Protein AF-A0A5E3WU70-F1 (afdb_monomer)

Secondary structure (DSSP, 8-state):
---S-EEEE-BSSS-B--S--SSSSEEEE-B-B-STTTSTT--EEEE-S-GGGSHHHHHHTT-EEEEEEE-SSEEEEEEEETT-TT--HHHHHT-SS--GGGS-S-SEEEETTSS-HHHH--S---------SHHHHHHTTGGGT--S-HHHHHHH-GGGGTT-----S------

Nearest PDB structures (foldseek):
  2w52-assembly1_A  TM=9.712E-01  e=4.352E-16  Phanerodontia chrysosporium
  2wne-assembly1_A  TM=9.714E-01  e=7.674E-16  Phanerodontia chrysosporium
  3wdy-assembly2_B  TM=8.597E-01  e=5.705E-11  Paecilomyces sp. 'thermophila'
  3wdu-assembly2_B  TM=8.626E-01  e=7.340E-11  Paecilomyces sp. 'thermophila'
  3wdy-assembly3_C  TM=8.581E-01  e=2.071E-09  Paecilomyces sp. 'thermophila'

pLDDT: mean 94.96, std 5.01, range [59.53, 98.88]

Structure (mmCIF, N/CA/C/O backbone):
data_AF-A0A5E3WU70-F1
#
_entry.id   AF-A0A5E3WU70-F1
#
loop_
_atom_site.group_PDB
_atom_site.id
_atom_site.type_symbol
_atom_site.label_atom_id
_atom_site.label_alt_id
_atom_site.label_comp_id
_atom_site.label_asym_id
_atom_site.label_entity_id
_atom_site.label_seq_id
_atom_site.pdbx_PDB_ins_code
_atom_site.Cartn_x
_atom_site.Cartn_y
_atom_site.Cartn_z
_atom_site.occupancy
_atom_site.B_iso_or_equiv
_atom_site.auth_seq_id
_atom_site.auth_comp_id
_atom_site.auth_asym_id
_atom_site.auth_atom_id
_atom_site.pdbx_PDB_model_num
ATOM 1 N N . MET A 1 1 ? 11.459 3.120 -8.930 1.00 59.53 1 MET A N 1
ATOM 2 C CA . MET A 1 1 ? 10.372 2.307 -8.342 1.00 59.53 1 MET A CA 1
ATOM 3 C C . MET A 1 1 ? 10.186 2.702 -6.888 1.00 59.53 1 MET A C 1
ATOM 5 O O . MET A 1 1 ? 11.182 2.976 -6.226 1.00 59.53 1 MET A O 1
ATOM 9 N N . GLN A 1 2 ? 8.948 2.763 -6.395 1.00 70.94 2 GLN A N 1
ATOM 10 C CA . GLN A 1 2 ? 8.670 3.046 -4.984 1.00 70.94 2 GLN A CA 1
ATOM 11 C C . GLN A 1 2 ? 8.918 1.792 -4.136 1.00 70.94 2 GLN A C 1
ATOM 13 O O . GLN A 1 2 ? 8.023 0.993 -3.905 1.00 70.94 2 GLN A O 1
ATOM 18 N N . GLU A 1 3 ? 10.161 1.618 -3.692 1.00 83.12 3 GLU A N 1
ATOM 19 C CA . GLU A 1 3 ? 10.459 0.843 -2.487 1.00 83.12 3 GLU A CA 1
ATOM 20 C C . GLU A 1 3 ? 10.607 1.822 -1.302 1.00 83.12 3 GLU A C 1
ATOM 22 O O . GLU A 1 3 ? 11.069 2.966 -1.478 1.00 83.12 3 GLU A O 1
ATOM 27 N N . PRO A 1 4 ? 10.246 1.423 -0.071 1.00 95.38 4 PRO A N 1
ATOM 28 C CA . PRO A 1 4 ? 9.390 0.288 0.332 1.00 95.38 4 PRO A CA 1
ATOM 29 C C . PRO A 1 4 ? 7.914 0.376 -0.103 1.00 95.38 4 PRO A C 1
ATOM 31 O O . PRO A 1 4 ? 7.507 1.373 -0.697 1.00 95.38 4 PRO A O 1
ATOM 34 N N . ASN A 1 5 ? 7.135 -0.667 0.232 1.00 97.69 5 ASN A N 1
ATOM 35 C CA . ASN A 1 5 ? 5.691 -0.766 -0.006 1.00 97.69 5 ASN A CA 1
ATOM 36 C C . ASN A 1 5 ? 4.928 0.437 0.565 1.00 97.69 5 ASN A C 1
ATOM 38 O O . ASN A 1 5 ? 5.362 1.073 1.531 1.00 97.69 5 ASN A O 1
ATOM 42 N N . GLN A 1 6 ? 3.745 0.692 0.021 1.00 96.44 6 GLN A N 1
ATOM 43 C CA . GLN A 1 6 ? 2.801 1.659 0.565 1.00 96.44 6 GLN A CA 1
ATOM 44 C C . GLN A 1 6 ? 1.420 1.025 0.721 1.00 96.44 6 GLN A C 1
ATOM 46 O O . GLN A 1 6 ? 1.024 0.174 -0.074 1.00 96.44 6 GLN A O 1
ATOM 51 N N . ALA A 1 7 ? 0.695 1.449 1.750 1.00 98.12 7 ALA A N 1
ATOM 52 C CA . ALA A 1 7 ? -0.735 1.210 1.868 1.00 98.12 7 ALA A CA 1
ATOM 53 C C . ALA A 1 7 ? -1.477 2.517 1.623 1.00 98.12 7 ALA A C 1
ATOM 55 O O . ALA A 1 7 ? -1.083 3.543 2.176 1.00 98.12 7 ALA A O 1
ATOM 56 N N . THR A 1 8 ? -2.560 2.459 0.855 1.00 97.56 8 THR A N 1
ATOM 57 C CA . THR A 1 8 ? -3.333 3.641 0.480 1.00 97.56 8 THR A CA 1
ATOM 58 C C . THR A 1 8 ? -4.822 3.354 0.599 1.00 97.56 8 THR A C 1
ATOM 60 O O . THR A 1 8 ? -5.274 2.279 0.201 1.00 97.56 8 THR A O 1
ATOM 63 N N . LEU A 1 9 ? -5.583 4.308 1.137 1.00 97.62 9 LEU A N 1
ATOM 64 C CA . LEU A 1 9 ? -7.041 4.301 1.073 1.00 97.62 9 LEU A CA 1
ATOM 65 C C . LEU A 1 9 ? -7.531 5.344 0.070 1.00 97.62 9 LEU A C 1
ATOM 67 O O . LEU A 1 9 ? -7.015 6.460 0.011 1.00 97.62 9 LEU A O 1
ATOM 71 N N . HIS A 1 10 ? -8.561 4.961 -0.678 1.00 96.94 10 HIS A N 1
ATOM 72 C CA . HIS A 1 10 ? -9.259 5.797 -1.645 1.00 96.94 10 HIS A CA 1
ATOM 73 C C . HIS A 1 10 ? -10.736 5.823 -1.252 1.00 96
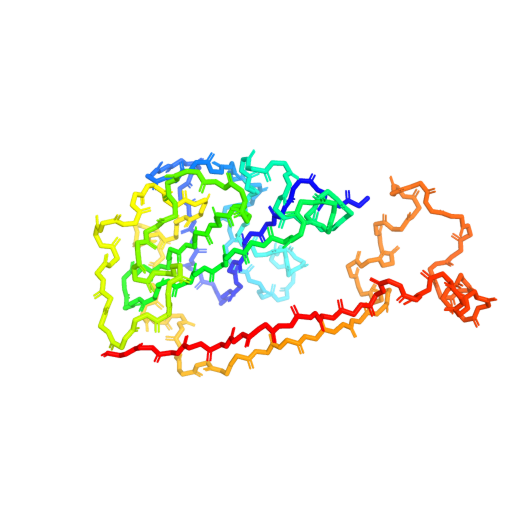.94 10 HIS A C 1
ATOM 75 O O . HIS A 1 10 ? -11.367 4.769 -1.133 1.00 96.94 10 HIS A O 1
ATOM 81 N N . THR A 1 11 ? -11.273 7.011 -1.001 1.00 96.12 11 THR A N 1
ATOM 82 C CA . THR A 1 11 ? -12.662 7.230 -0.581 1.00 96.12 11 THR A CA 1
ATOM 83 C C . THR A 1 11 ? -13.298 8.350 -1.402 1.00 96.12 11 THR A C 1
ATOM 85 O O . THR A 1 11 ? -12.640 8.968 -2.237 1.00 96.12 11 THR A O 1
ATOM 88 N N . GLY A 1 12 ? -14.579 8.631 -1.156 1.00 94.88 12 GLY A N 1
ATOM 89 C CA . GLY A 1 12 ? -15.155 9.940 -1.481 1.00 94.88 12 GLY A CA 1
ATOM 90 C C . GLY A 1 12 ? -14.753 11.008 -0.455 1.00 94.88 12 GLY A C 1
ATOM 91 O O . GLY A 1 12 ? -13.958 10.747 0.453 1.00 94.88 12 GLY A O 1
ATOM 92 N N . SER A 1 13 ? -15.359 12.188 -0.567 1.00 94.25 13 SER A N 1
ATOM 93 C CA . SER A 1 13 ? -15.075 13.350 0.282 1.00 94.25 13 SER A CA 1
ATOM 94 C C . SER A 1 13 ? -15.309 13.118 1.773 1.00 94.25 13 SER A C 1
ATOM 96 O O . SER A 1 13 ? -16.288 12.475 2.150 1.00 94.25 13 SER A O 1
ATOM 98 N N . GLY A 1 14 ? -14.491 13.757 2.615 1.00 93.94 14 GLY A N 1
ATOM 99 C CA . GLY A 1 14 ? -14.699 13.800 4.070 1.00 93.94 
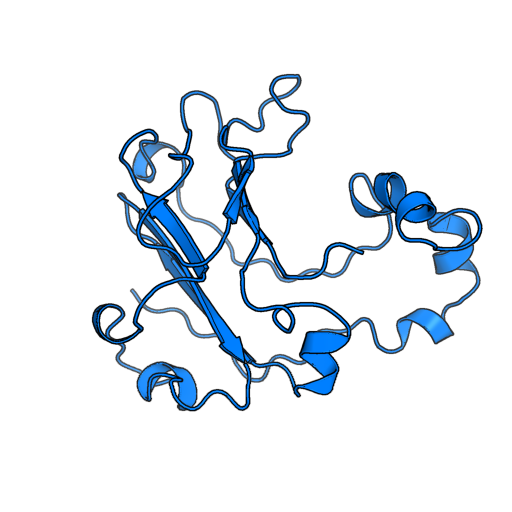14 GLY A CA 1
ATOM 100 C C . GLY A 1 14 ? -13.918 12.755 4.870 1.00 93.94 14 GLY A C 1
ATOM 101 O O . GLY A 1 14 ? -14.275 12.477 6.013 1.00 93.94 14 GLY A O 1
ATOM 102 N N . CYS A 1 15 ? -12.854 12.196 4.292 1.00 95.75 15 CYS A N 1
ATOM 103 C CA . CYS A 1 15 ? -11.979 11.234 4.950 1.00 95.75 15 CYS A CA 1
ATOM 104 C C . CYS A 1 15 ? -10.521 11.678 4.829 1.00 95.75 15 CYS A C 1
ATOM 106 O O . CYS A 1 15 ? -9.993 11.822 3.728 1.00 95.75 15 CYS A O 1
ATOM 108 N N . SER A 1 16 ? -9.858 11.866 5.964 1.00 95.75 16 SER A N 1
ATOM 109 C CA . SER A 1 16 ? -8.415 12.082 6.029 1.00 95.75 16 SER A CA 1
ATOM 110 C C . SER A 1 16 ? -7.792 11.295 7.179 1.00 95.75 16 SER A C 1
ATOM 112 O O . SER A 1 16 ? -8.493 10.738 8.030 1.00 95.75 16 SER A O 1
ATOM 114 N N . ILE A 1 17 ? -6.462 11.222 7.189 1.00 95.69 17 ILE A N 1
ATOM 115 C CA . ILE A 1 17 ? -5.685 10.603 8.264 1.00 95.69 17 ILE A CA 1
ATOM 116 C C . ILE A 1 17 ? -4.747 11.601 8.945 1.00 95.69 17 ILE A C 1
ATOM 118 O O . ILE A 1 17 ? -4.204 12.497 8.289 1.00 95.69 17 ILE A O 1
ATOM 122 N N . PRO A 1 18 ? -4.479 11.419 10.251 1.00 94.50 18 PRO A N 1
ATOM 123 C CA . PRO A 1 18 ? -3.471 12.206 10.941 1.00 94.50 18 PRO A CA 1
ATOM 124 C C . PRO A 1 18 ? -2.071 11.895 10.394 1.00 94.50 18 PRO A C 1
ATOM 126 O O . PRO A 1 18 ? -1.777 10.771 9.998 1.00 94.50 18 PRO A O 1
ATOM 129 N N . ASN A 1 19 ? -1.160 12.871 10.459 1.00 94.00 19 ASN A N 1
ATOM 130 C CA . ASN A 1 19 ? 0.225 12.726 9.975 1.00 94.00 19 ASN A CA 1
ATOM 131 C C . ASN A 1 19 ? 1.085 11.736 10.791 1.00 94.00 19 ASN A C 1
ATOM 133 O O . ASN A 1 19 ? 2.216 11.435 10.413 1.00 94.00 19 ASN A O 1
ATOM 137 N N . SER A 1 20 ? 0.584 11.262 11.933 1.00 94.00 20 SER A N 1
ATOM 138 C CA . SER A 1 20 ? 1.251 10.291 12.802 1.00 94.00 20 SER A CA 1
ATOM 139 C C . SER A 1 20 ? 0.216 9.506 13.603 1.00 94.00 20 SER A C 1
ATOM 141 O O . SER A 1 20 ? -0.930 9.936 13.737 1.00 94.00 20 SER A O 1
ATOM 143 N N . GLY A 1 21 ? 0.623 8.371 14.158 1.00 93.44 21 GLY A N 1
ATOM 144 C CA . GLY A 1 21 ? -0.237 7.528 14.974 1.00 93.44 21 GLY A CA 1
ATOM 145 C C . GLY A 1 21 ? 0.491 6.272 15.426 1.00 93.44 21 GLY A C 1
ATOM 146 O O . GLY A 1 21 ? 1.722 6.187 15.369 1.00 93.44 21 GLY A O 1
ATOM 147 N N . ASP A 1 22 ? -0.275 5.275 15.858 1.00 95.94 22 ASP A N 1
ATOM 148 C CA . ASP A 1 22 ? 0.273 3.995 16.305 1.00 95.94 22 ASP A CA 1
ATOM 149 C C . ASP A 1 22 ? 0.602 3.057 15.129 1.00 95.94 22 ASP A C 1
ATOM 151 O O . ASP A 1 22 ? 0.083 1.956 14.994 1.00 95.94 22 ASP A O 1
ATOM 155 N N . PHE A 1 23 ? 1.469 3.528 14.232 1.00 98.00 23 PHE A N 1
ATOM 156 C CA . PHE A 1 23 ? 2.028 2.773 13.109 1.00 98.00 23 PHE A CA 1
ATOM 157 C C . PHE A 1 23 ? 3.509 3.124 12.909 1.00 98.00 23 PHE A C 1
ATOM 159 O O . PHE A 1 23 ? 4.004 4.114 13.455 1.00 98.00 23 PHE A O 1
ATOM 166 N N . SER A 1 24 ? 4.264 2.260 12.230 1.00 98.00 24 SER A N 1
ATOM 167 C CA . SER A 1 24 ? 5.710 2.448 12.037 1.00 98.00 24 SER A CA 1
ATOM 168 C C . SER A 1 24 ? 6.082 3.149 10.733 1.00 98.00 24 SER A C 1
ATOM 170 O O . SER A 1 24 ? 7.211 3.623 10.620 1.00 98.00 24 SER A O 1
ATOM 172 N N . GLY A 1 25 ? 5.183 3.169 9.747 1.00 98.06 25 GLY A N 1
ATOM 173 C CA . GLY A 1 25 ? 5.382 3.862 8.478 1.00 98.06 25 GLY A CA 1
ATOM 174 C C . GLY A 1 25 ? 5.321 5.387 8.593 1.00 98.06 25 GLY A C 1
ATOM 175 O O . GLY A 1 25 ? 5.105 5.947 9.667 1.00 98.06 25 GLY A O 1
ATOM 176 N N . SER A 1 26 ? 5.492 6.064 7.460 1.00 98.06 26 SER A N 1
ATOM 177 C CA . SER A 1 26 ? 5.376 7.518 7.335 1.00 98.06 26 SER A CA 1
ATOM 178 C C . SER A 1 26 ? 4.229 7.901 6.404 1.00 98.06 26 SER A C 1
ATOM 180 O O . SER A 1 26 ? 4.063 7.327 5.327 1.00 98.06 26 SER A O 1
ATOM 182 N N . VAL A 1 27 ? 3.431 8.888 6.812 1.00 97.62 27 VAL A N 1
ATOM 183 C CA . VAL A 1 27 ? 2.358 9.435 5.973 1.00 97.62 27 VAL A CA 1
ATOM 184 C C . VAL A 1 27 ? 2.981 10.179 4.794 1.00 97.62 27 VAL A C 1
ATOM 186 O O . VAL A 1 27 ? 3.828 11.051 4.984 1.00 97.62 27 VAL A O 1
ATOM 189 N N . ILE A 1 28 ? 2.568 9.817 3.580 1.00 96.06 28 ILE A N 1
ATOM 190 C CA . ILE A 1 28 ? 2.996 10.453 2.322 1.00 96.06 28 ILE A CA 1
ATOM 191 C C . ILE A 1 28
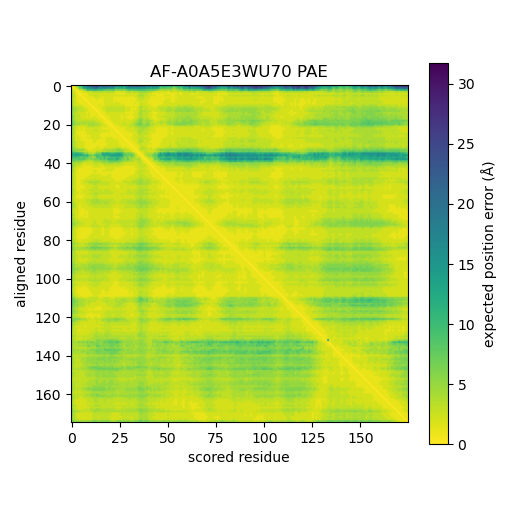 ? 1.874 11.270 1.670 1.00 96.06 28 ILE A C 1
ATOM 193 O O . ILE A 1 28 ? 2.158 12.171 0.888 1.00 96.06 28 ILE A O 1
ATOM 197 N N . ALA A 1 29 ? 0.618 10.983 2.019 1.00 95.81 29 ALA A N 1
ATOM 198 C CA . ALA A 1 29 ? -0.560 11.766 1.664 1.00 95.81 29 ALA A CA 1
ATOM 199 C C . ALA A 1 29 ? -1.634 11.547 2.737 1.00 95.81 29 ALA A C 1
ATOM 201 O O . ALA A 1 29 ? -1.849 10.411 3.158 1.00 95.81 29 ALA A O 1
ATOM 202 N N . SER A 1 30 ? -2.283 12.612 3.203 1.00 96.19 30 SER A N 1
ATOM 203 C CA 
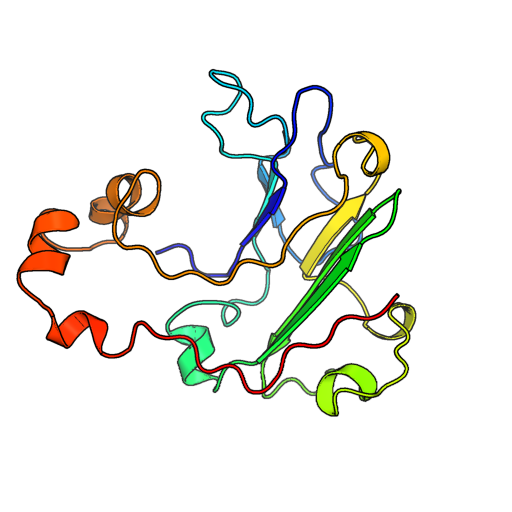. SER A 1 30 ? -3.251 12.540 4.305 1.00 96.19 30 SER A CA 1
ATOM 204 C C . SER A 1 30 ? -4.713 12.571 3.859 1.00 96.19 30 SER A C 1
ATOM 206 O O . SER A 1 30 ? -5.568 12.119 4.614 1.00 96.19 30 SER A O 1
ATOM 208 N N . ASP A 1 31 ? -5.016 13.079 2.664 1.00 95.88 31 ASP A N 1
ATOM 209 C CA . ASP A 1 31 ? -6.383 13.189 2.145 1.00 95.88 31 ASP A CA 1
ATOM 210 C C . ASP A 1 31 ? -6.779 11.936 1.359 1.00 95.88 31 ASP A C 1
ATOM 212 O O . ASP A 1 31 ? -6.155 11.617 0.346 1.00 95.88 31 ASP A O 1
ATOM 216 N N . CYS A 1 32 ? -7.794 11.217 1.839 1.00 96.94 32 CYS A N 1
ATOM 217 C CA . CYS A 1 32 ? -8.253 9.968 1.241 1.00 96.94 32 C
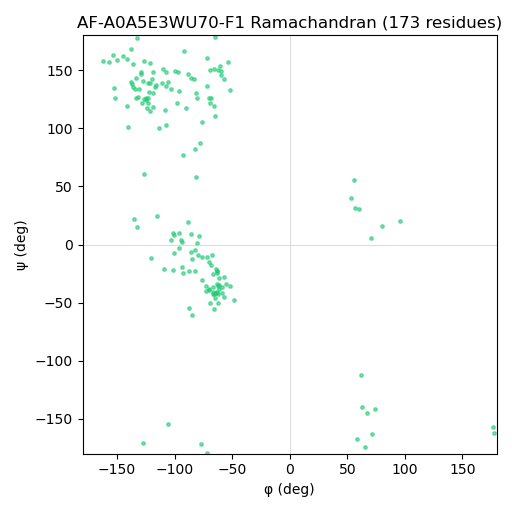YS A CA 1
ATOM 218 C C . CYS A 1 32 ? -9.243 10.192 0.091 1.00 96.94 32 CYS A C 1
ATOM 220 O O . CYS A 1 32 ? -9.521 9.242 -0.646 1.00 96.94 32 CYS A O 1
ATOM 222 N N . ASP A 1 33 ? -9.764 11.414 -0.080 1.00 95.00 33 ASP A N 1
ATOM 223 C CA . ASP A 1 33 ? -10.727 11.732 -1.132 1.00 95.00 33 ASP A CA 1
ATOM 224 C C . ASP A 1 33 ? -10.091 11.585 -2.514 1.00 95.00 33 ASP A C 1
ATOM 226 O O . ASP A 1 33 ? -9.222 12.348 -2.918 1.00 95.00 33 ASP A O 1
ATOM 230 N N . SER A 1 34 ? -10.536 10.566 -3.235 1.00 93.00 34 SER A N 1
ATOM 231 C CA . SER A 1 34 ? -10.055 10.181 -4.560 1.00 93.00 34 SER A CA 1
ATOM 232 C C . SER A 1 34 ? -10.982 10.634 -5.687 1.00 93.00 34 SER A C 1
ATOM 234 O O . SER A 1 34 ? -10.796 10.228 -6.834 1.00 93.00 34 SER A O 1
ATOM 236 N N . SER A 1 35 ? -11.978 11.468 -5.371 1.00 89.88 35 SER A N 1
ATOM 237 C CA . SER A 1 35 ? -12.891 12.038 -6.359 1.00 89.88 35 SER A CA 1
ATOM 238 C C . SER A 1 35 ? -12.130 12.858 -7.404 1.00 89.88 35 SER A C 1
ATOM 240 O O . SER A 1 35 ? -11.094 13.472 -7.119 1.00 89.88 35 SER A O 1
ATOM 242 N N . ASP A 1 36 ? -12.665 12.891 -8.625 1.00 79.06 36 ASP A N 1
ATOM 243 C CA . ASP A 1 36 ? -12.048 13.606 -9.741 1.00 79.06 36 ASP A CA 1
ATOM 244 C C . ASP A 1 36 ? -11.720 15.062 -9.368 1.00 79.06 36 ASP A C 1
ATOM 246 O O . ASP A 1 36 ? -12.559 15.797 -8.846 1.00 79.06 36 ASP A O 1
ATOM 250 N N . ASN A 1 37 ? -10.498 15.493 -9.697 1.00 78.44 37 ASN A N 1
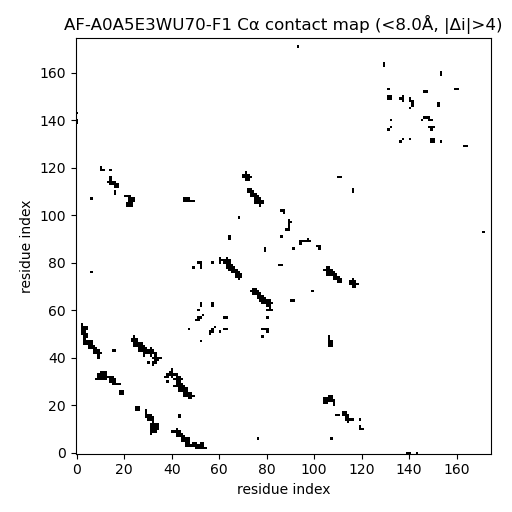ATOM 251 C CA . ASN A 1 37 ? -9.944 16.831 -9.436 1.00 78.44 37 ASN A CA 1
ATOM 252 C C . ASN A 1 37 ? -9.629 17.184 -7.969 1.00 78.44 37 ASN A C 1
ATOM 254 O O . ASN A 1 37 ? -9.229 18.320 -7.721 1.00 78.44 37 ASN A O 1
ATOM 258 N N . VAL A 1 38 ? -9.760 16.260 -7.009 1.00 80.06 38 VAL A N 1
ATOM 259 C CA . VAL A 1 38 ? -9.386 16.539 -5.606 1.00 80.06 38 VAL A CA 1
ATOM 260 C C . VAL A 1 38 ? -7.894 16.306 -5.378 1.00 80.06 38 VAL A C 1
ATOM 262 O O . VAL A 1 38 ? -7.153 17.238 -5.074 1.00 80.06 38 VAL A O 1
ATOM 265 N N . ASN A 1 39 ? -7.424 15.077 -5.592 1.00 79.44 39 ASN A N 1
ATOM 266 C CA . ASN A 1 39 ? -6.015 14.717 -5.406 1.00 79.44 39 ASN A CA 1
ATOM 267 C C . ASN A 1 39 ? -5.454 13.860 -6.548 1.00 79.44 39 ASN A C 1
ATOM 269 O O . ASN A 1 39 ? -4.474 13.155 -6.345 1.00 79.44 39 ASN A O 1
ATOM 273 N N . ASN A 1 40 ? -6.065 13.886 -7.738 1.00 84.38 40 ASN A N 1
ATOM 274 C CA . ASN A 1 40 ? -5.679 13.033 -8.872 1.00 84.38 40 ASN A CA 1
ATOM 275 C C . ASN A 1 40 ? -5.631 11.536 -8.511 1.00 84.38 40 ASN A C 1
ATOM 277 O O . ASN A 1 40 ? -4.723 10.823 -8.937 1.00 84.38 40 ASN A O 1
ATOM 281 N N . ASN A 1 41 ? -6.594 11.078 -7.704 1.00 87.94 41 ASN A N 1
ATOM 282 C CA . ASN A 1 41 ? -6.687 9.701 -7.224 1.00 87.94 41 ASN A CA 1
ATOM 283 C C . ASN A 1 41 ? -5.424 9.229 -6.467 1.00 87.94 41 ASN A C 1
ATOM 285 O O . ASN A 1 41 ? -5.062 8.056 -6.522 1.00 87.94 41 ASN A O 1
ATOM 289 N N . ILE A 1 42 ? -4.724 10.133 -5.768 1.00 90.69 42 ILE A N 1
ATOM 290 C CA . ILE A 1 42 ? -3.577 9.763 -4.920 1.00 90.69 42 ILE A CA 1
ATOM 291 C C . ILE A 1 42 ? -4.056 8.988 -3.686 1.00 90.69 42 ILE A C 1
ATOM 293 O O . ILE A 1 42 ? -3.398 8.027 -3.289 1.00 90.69 42 ILE A O 1
ATOM 297 N N . GLY A 1 43 ? -5.195 9.382 -3.105 1.00 95.56 43 GLY A N 1
ATOM 298 C CA . GLY A 1 43 ? -5.686 8.846 -1.836 1.00 95.56 43 GLY A CA 1
ATOM 299 C C . GLY A 1 43 ? -4.772 9.198 -0.656 1.00 95.56 43 GLY A C 1
ATOM 300 O O . GLY A 1 43 ? -3.792 9.935 -0.787 1.00 95.56 43 GLY A O 1
ATOM 301 N N . CYS A 1 44 ? -5.071 8.649 0.518 1.00 96.88 44 CYS A N 1
ATOM 302 C CA . CYS A 1 44 ? -4.233 8.836 1.695 1.00 96.88 44 CYS A CA 1
ATOM 303 C C . CYS A 1 44 ? -3.315 7.630 1.856 1.00 96.88 44 CYS A C 1
ATOM 305 O O . CYS A 1 44 ? -3.773 6.490 1.938 1.00 96.88 44 CYS A O 1
ATOM 307 N N . GLY A 1 45 ? -2.010 7.880 1.866 1.00 96.88 45 GLY A N 1
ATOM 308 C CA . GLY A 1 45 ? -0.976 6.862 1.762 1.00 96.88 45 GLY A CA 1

> **TO DO**:
Beginning with the line containing "ATOM 5 O O ." in the material above, copy every line exactly until you have copied the line containing "ATOM 46 O O".

> **EXERCISE RESPONSE**:
ATOM 5 O O . MET A 1 1 ? 11.182 2.976 -6.226 1.00 59.53 1 MET A O 1
ATOM 9 N N . GLN A 1 2 ? 8.948 2.763 -6.395 1.00 70.94 2 GLN A N 1
ATOM 10 C CA . GLN A 1 2 ? 8.670 3.046 -4.984 1.00 70.94 2 GLN A CA 1
ATOM 11 C C . GLN A 1 2 ? 8.918 1.792 -4.136 1.00 70.94 2 GLN A C 1
ATOM 13 O O . GLN A 1 2 ? 8.023 0.993 -3.905 1.00 70.94 2 GLN A O 1
ATOM 18 N N . GLU A 1 3 ? 10.161 1.618 -3.692 1.00 83.12 3 GLU A N 1
ATOM 19 C CA . GLU A 1 3 ? 10.459 0.843 -2.487 1.00 83.12 3 GLU A CA 1
ATOM 20 C C . GLU A 1 3 ? 10.607 1.822 -1.302 1.00 83.12 3 GLU A C 1
ATOM 22 O O . GLU A 1 3 ? 11.069 2.966 -1.478 1.00 83.12 3 GLU A O 1
ATOM 27 N N . PRO A 1 4 ? 10.246 1.423 -0.071 1.00 95.38 4 PRO A N 1
ATOM 28 C CA . PRO A 1 4 ? 9.390 0.288 0.332 1.00 95.38 4 PRO A CA 1
ATOM 29 C C . PRO A 1 4 ? 7.914 0.376 -0.103 1.00 95.38 4 PRO A C 1
ATOM 31 O O . PRO A 1 4 ? 7.507 1.373 -0.697 1.00 95.38 4 PRO A O 1
ATOM 34 N N . ASN A 1 5 ? 7.135 -0.667 0.232 1.00 97.69 5 ASN A N 1
ATOM 35 C CA . ASN A 1 5 ? 5.691 -0.766 -0.006 1.00 97.69 5 ASN A CA 1
ATOM 36 C C . ASN A 1 5 ? 4.928 0.437 0.565 1.00 97.69 5 ASN A C 1
ATOM 38 O O . ASN A 1 5 ? 5.362 1.073 1.531 1.00 97.69 5 ASN A O 1
ATOM 42 N N . GLN A 1 6 ? 3.745 0.692 0.021 1.00 96.44 6 GLN A N 1
ATOM 43 C CA . GLN A 1 6 ? 2.801 1.659 0.565 1.00 96.44 6 GLN A CA 1
ATOM 44 C C . GLN A 1 6 ? 1.420 1.025 0.721 1.00 96.44 6 GLN A C 1
ATOM 46 O O . GLN A 1 6 ? 1.024 0.174 -0.074 1.00 96.44 6 GLN A O 1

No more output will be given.